In conjunction with the filing of the preliminary proxy, the Company is mailing a letter to shareholders detailing the significant progress achieved under the leadership of the Associated Estates Board and management team. Recent accomplishments include industry leading shareholder returns, dividend increases, asset sales, successful development projects, changes to Board composition and governance enhancements. The full text of the letter to shareholders is below:
March 13, 2015
Dear Fellow Associated Estates Shareholder:
Associated Estates is a leader in the multifamily REIT sector, and the Company has the right strategy, operating priorities and team in place to continue driving superior value for shareholders. Your Board of Directors and management team have a proven track-record of value creation, and we are confident that the growth potential inherent in Associated Estates is significant and achievable.

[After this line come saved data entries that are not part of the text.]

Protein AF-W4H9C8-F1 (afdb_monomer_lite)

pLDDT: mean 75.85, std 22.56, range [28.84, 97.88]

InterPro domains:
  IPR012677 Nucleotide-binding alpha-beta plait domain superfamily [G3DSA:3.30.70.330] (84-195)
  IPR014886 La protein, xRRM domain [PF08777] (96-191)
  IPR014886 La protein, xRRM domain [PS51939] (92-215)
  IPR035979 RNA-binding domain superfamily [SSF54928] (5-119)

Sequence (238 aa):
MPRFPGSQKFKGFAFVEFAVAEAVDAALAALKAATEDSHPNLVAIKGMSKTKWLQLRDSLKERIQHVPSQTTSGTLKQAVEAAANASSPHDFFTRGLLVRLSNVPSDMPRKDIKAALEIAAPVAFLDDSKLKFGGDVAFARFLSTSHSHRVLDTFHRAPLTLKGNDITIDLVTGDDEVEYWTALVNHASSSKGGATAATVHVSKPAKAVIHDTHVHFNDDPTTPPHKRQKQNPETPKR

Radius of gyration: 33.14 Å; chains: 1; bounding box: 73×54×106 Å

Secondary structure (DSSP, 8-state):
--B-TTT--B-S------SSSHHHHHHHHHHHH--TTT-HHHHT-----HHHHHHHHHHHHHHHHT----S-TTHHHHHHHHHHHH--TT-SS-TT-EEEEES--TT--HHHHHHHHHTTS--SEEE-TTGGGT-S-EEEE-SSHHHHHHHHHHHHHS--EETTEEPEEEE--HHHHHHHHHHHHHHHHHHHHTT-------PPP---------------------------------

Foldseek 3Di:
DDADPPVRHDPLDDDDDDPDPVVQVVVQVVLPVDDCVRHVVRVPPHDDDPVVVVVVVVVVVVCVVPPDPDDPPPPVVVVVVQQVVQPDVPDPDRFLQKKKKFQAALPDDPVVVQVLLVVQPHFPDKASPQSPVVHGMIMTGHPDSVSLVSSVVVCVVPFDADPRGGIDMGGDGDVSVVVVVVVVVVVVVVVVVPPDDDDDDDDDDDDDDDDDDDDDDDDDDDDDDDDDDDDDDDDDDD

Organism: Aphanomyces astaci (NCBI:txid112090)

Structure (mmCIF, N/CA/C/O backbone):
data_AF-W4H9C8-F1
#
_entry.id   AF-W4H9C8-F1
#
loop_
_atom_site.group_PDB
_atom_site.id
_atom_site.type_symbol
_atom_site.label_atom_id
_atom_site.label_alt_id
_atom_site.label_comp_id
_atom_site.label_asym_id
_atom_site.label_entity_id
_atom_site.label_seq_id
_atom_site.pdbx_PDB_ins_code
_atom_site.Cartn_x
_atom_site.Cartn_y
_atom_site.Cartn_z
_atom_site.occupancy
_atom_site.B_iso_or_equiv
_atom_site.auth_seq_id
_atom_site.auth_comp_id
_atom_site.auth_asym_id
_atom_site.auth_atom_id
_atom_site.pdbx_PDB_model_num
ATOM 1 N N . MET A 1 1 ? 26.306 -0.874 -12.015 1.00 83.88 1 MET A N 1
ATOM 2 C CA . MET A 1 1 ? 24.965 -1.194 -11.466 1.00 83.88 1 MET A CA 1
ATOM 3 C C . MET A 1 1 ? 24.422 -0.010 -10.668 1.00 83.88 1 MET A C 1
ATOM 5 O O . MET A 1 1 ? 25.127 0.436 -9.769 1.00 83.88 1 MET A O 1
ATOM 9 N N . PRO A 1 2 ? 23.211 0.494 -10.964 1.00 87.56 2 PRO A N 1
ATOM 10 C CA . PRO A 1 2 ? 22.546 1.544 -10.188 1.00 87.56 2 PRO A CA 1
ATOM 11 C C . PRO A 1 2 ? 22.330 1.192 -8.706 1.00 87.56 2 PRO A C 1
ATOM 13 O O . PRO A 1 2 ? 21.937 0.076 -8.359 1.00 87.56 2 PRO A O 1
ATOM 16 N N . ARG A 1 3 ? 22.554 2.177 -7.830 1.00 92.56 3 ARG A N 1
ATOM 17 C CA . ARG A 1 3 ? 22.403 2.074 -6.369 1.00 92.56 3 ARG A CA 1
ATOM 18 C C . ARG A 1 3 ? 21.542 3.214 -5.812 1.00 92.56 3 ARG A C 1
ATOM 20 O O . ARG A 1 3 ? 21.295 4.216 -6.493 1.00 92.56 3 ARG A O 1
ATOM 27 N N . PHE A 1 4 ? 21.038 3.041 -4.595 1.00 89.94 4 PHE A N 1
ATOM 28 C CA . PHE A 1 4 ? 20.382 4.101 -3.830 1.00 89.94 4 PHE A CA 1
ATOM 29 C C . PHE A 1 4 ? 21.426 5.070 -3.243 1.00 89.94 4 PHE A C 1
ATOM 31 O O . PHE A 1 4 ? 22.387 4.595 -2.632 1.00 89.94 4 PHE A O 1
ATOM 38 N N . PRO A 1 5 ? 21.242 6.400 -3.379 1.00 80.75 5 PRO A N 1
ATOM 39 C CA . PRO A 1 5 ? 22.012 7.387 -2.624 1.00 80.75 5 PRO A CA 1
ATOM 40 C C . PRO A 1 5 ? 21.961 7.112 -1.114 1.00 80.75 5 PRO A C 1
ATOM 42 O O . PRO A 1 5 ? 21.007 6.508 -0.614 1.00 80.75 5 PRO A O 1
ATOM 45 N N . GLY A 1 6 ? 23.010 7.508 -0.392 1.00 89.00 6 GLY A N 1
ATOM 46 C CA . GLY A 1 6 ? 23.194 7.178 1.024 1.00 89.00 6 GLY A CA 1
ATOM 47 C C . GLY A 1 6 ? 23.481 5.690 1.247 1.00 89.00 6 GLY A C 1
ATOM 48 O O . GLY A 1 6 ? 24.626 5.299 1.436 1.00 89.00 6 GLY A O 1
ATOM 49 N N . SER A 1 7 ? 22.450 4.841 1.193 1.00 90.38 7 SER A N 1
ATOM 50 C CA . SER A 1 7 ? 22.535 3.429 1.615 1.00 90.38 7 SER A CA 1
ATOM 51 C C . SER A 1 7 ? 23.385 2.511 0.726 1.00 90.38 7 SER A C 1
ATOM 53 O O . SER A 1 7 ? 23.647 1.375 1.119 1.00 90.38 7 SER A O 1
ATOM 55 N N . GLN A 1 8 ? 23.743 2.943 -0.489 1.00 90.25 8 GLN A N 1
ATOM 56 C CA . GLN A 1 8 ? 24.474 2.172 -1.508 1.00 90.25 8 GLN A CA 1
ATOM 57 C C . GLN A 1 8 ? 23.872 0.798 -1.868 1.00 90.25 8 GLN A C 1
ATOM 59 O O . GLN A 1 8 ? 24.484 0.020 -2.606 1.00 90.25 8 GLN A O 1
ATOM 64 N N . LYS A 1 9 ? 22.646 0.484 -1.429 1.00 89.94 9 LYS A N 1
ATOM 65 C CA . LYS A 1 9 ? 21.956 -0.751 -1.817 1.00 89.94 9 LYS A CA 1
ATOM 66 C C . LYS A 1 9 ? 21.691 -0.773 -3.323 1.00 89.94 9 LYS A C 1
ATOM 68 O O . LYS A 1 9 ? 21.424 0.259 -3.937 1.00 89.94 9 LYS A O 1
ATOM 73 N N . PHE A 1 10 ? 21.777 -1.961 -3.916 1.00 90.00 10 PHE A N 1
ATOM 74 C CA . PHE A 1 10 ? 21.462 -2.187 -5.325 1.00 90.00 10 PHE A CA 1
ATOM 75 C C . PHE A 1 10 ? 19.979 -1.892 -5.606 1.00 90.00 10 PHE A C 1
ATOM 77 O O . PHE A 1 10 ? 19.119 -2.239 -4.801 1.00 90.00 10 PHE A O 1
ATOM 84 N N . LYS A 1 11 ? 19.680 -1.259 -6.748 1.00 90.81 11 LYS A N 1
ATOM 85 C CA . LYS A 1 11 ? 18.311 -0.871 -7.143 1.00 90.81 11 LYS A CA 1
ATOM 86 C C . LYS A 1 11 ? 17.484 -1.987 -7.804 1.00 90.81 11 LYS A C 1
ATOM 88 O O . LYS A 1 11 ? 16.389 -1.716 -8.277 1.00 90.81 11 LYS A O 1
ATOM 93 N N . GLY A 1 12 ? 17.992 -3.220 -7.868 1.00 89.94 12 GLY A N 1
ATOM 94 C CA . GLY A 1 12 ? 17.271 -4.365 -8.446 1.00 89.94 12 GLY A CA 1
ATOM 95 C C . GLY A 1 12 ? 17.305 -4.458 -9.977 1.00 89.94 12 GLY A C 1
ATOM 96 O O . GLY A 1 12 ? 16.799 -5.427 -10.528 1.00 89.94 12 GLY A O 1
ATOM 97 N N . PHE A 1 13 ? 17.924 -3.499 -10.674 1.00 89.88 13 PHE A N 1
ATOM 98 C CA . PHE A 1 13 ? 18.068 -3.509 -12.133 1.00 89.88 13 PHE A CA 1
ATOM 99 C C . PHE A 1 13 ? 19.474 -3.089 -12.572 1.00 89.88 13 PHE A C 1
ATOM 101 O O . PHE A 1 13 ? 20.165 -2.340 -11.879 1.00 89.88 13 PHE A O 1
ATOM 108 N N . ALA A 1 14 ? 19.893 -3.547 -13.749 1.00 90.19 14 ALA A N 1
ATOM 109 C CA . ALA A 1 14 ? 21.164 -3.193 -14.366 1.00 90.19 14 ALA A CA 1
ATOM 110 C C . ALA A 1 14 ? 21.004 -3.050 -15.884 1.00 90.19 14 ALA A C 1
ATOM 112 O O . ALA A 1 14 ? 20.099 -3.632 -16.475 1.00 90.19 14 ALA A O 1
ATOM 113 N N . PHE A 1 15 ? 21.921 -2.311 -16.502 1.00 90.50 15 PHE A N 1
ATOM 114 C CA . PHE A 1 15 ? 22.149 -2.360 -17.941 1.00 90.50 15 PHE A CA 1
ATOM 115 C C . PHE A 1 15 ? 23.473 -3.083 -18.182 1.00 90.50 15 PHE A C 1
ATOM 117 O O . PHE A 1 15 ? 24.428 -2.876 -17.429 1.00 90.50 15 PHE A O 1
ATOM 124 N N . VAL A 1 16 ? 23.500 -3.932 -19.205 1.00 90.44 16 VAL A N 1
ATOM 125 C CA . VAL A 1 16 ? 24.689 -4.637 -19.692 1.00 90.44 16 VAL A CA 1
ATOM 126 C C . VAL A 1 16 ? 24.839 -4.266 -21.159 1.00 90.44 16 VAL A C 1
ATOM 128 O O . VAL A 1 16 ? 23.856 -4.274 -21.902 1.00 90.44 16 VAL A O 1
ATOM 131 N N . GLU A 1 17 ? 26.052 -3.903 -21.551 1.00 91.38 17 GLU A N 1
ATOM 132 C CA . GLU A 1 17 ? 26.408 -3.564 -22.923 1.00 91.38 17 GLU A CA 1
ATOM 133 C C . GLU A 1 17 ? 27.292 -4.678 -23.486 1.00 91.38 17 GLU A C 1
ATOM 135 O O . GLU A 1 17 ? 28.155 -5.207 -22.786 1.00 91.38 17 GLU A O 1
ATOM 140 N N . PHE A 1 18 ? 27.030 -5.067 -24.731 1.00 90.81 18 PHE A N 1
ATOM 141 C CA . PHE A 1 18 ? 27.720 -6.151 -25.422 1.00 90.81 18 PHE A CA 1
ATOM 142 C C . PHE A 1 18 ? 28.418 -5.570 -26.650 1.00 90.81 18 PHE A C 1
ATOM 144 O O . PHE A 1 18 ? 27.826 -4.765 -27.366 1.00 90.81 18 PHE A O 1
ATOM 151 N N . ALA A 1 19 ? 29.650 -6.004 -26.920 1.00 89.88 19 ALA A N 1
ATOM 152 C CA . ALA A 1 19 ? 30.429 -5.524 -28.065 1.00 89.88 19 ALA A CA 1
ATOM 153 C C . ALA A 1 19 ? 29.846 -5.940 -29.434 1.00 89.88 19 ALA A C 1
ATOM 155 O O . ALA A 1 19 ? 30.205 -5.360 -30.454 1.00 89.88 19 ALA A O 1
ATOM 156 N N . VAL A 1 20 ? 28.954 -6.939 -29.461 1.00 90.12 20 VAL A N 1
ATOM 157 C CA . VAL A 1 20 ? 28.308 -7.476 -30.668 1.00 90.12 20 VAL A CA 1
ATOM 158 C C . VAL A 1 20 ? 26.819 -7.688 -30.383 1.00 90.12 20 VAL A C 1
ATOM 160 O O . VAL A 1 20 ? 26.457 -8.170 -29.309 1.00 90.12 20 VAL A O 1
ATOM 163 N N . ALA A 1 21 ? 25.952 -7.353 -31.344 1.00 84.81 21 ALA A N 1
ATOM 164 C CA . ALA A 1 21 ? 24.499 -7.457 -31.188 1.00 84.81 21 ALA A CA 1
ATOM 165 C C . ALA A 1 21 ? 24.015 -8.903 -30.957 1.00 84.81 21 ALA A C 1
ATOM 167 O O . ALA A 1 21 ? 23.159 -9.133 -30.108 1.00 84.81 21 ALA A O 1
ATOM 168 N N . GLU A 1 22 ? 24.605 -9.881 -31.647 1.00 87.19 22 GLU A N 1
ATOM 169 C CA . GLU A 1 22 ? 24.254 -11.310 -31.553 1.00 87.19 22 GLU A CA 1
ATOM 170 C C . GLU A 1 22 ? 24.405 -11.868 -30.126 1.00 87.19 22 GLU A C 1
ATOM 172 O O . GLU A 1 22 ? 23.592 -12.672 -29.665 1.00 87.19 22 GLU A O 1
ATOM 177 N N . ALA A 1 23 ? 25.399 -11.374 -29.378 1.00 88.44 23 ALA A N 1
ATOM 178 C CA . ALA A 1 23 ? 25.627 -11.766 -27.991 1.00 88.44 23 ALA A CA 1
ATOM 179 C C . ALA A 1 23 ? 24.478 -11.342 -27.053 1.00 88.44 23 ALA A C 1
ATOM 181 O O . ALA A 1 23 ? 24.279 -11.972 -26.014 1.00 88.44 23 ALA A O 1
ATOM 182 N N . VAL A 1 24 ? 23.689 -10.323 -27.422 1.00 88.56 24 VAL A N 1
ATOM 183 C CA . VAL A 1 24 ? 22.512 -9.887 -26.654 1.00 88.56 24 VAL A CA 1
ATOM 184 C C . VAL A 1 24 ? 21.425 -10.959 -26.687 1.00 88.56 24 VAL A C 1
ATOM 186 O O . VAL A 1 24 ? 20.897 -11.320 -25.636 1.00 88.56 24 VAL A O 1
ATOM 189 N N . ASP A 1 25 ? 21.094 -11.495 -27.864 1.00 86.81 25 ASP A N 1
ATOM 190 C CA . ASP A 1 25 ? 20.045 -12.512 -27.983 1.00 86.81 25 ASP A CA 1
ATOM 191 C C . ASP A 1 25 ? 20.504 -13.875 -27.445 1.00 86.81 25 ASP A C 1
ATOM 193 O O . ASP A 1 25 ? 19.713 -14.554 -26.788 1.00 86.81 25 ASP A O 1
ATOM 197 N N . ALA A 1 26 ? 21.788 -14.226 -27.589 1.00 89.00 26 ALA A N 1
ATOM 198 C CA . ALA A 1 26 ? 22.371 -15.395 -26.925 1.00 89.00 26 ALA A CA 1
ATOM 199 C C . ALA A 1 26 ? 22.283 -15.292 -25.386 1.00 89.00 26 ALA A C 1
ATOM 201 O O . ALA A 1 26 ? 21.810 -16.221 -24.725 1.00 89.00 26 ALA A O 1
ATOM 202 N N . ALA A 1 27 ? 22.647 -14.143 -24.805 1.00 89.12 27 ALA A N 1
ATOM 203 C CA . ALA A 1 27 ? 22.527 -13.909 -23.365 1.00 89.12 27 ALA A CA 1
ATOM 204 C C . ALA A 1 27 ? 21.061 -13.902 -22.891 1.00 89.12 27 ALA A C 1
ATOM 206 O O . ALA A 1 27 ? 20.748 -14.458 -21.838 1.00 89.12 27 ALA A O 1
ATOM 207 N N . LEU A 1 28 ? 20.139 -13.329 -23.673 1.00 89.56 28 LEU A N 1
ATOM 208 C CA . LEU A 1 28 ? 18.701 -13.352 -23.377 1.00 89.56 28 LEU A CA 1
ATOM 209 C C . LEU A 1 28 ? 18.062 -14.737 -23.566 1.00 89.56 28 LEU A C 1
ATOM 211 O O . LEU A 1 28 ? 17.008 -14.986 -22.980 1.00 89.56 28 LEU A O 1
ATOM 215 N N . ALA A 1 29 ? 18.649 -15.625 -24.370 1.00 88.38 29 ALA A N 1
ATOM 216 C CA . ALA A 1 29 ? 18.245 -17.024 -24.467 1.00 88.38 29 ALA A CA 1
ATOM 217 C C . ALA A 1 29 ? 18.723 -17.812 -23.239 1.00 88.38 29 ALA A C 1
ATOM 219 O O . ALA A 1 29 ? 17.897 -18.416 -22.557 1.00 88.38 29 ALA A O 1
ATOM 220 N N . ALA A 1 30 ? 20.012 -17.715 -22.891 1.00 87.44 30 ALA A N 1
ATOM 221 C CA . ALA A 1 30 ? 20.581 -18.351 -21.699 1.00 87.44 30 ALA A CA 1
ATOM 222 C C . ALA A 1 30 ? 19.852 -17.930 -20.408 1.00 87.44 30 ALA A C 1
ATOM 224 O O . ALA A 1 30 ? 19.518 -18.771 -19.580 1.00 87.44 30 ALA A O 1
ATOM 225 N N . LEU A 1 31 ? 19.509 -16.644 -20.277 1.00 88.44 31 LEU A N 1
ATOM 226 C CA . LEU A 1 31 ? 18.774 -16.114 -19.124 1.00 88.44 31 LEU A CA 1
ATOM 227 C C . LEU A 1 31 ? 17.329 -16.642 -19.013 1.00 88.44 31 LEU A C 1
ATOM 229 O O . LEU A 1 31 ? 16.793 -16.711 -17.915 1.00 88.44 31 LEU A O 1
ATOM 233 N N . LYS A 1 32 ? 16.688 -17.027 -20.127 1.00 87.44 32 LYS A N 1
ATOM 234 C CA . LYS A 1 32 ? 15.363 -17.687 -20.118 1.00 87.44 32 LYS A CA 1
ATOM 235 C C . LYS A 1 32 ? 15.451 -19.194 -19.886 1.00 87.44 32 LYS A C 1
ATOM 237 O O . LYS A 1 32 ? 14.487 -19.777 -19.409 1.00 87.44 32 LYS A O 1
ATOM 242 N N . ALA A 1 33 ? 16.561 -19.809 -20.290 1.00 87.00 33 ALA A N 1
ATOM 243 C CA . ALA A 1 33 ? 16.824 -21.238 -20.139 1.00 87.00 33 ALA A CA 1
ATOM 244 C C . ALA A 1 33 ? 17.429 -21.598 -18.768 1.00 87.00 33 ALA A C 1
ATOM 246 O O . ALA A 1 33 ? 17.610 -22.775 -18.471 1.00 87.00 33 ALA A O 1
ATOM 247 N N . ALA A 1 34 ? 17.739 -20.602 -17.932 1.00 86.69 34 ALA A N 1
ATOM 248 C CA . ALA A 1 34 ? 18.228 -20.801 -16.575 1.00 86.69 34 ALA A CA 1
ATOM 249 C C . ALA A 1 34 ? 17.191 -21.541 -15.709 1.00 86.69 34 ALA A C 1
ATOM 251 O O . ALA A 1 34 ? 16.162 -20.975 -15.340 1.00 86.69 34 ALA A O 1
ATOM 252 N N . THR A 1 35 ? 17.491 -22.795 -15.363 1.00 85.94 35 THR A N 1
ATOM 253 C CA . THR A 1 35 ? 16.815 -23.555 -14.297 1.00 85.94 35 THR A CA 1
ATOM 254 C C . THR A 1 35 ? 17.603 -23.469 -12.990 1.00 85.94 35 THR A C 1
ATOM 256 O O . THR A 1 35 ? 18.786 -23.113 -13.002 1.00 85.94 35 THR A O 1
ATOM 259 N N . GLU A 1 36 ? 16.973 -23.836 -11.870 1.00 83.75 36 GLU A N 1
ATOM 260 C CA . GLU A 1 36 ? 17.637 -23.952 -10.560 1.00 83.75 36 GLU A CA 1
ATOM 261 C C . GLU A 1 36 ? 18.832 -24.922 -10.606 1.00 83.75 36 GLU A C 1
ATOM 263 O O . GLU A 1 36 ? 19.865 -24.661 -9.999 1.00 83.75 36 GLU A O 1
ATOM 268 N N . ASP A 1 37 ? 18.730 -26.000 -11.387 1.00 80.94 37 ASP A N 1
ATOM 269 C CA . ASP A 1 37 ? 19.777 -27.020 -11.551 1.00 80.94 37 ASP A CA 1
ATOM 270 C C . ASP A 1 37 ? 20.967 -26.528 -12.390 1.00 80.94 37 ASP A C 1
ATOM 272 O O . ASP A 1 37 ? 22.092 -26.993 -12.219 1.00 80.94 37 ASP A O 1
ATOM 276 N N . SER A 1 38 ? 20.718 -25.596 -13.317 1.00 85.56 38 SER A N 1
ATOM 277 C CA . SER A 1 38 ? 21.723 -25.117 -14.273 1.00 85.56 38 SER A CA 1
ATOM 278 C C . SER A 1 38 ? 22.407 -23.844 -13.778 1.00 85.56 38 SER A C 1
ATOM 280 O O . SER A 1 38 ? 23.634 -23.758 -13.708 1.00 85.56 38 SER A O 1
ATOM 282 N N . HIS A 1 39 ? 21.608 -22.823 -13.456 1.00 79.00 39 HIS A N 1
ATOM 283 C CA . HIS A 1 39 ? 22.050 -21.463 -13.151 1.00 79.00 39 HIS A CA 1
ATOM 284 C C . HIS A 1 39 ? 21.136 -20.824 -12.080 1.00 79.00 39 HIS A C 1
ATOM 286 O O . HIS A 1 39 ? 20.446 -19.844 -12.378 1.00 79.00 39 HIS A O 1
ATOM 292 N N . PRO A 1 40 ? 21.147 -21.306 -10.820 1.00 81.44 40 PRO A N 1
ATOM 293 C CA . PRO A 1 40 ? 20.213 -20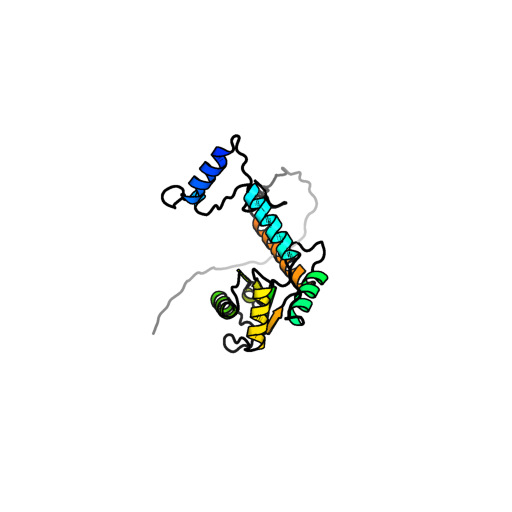.856 -9.774 1.00 81.44 40 PRO A CA 1
ATOM 294 C C . PRO A 1 40 ? 20.295 -19.342 -9.512 1.00 81.44 40 PRO A C 1
ATOM 296 O O . PRO A 1 40 ? 19.288 -18.661 -9.346 1.00 81.44 40 PRO A O 1
ATOM 299 N N . ASN A 1 41 ? 21.498 -18.765 -9.609 1.00 84.06 41 ASN A N 1
ATOM 300 C CA . ASN A 1 41 ? 21.723 -17.320 -9.477 1.00 84.06 41 ASN A CA 1
ATOM 301 C C . ASN A 1 41 ? 21.059 -16.461 -10.579 1.00 84.06 41 ASN A C 1
ATOM 303 O O . ASN A 1 41 ? 21.059 -15.235 -10.465 1.00 84.06 41 ASN A O 1
ATOM 307 N N . LEU A 1 42 ? 20.541 -17.068 -11.655 1.00 83.12 42 LEU A N 1
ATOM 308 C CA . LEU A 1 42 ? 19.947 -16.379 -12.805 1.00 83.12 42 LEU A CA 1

Under this Board and management team, the Company has taken decisive action resulting in a decade of dynamic growth and exceptional shareholder returns. We are making important progress on our strategic plan, and with the addition of three independent and highly-qualified directors to our Board, we believe Associated Estates will be even better positioned for sustained and profitable long-term growth.
As you may know, Jonathan Litt of Land and Buildings has announced that he intends to replace three Associated Estates Board members with his own hand-picked nominees at the Company’s 2015 Annual Meeting. Land and Buildings is a hedge fund that, together with its affiliates, owns approximately 2.2%1 of the common stock of Associated Estates. Importantly, Mr. Litt has not put forward any plan for Associated Estates that the Company has not already considered, and the platform of his activism campaign against the Company is undefined and constantly changing.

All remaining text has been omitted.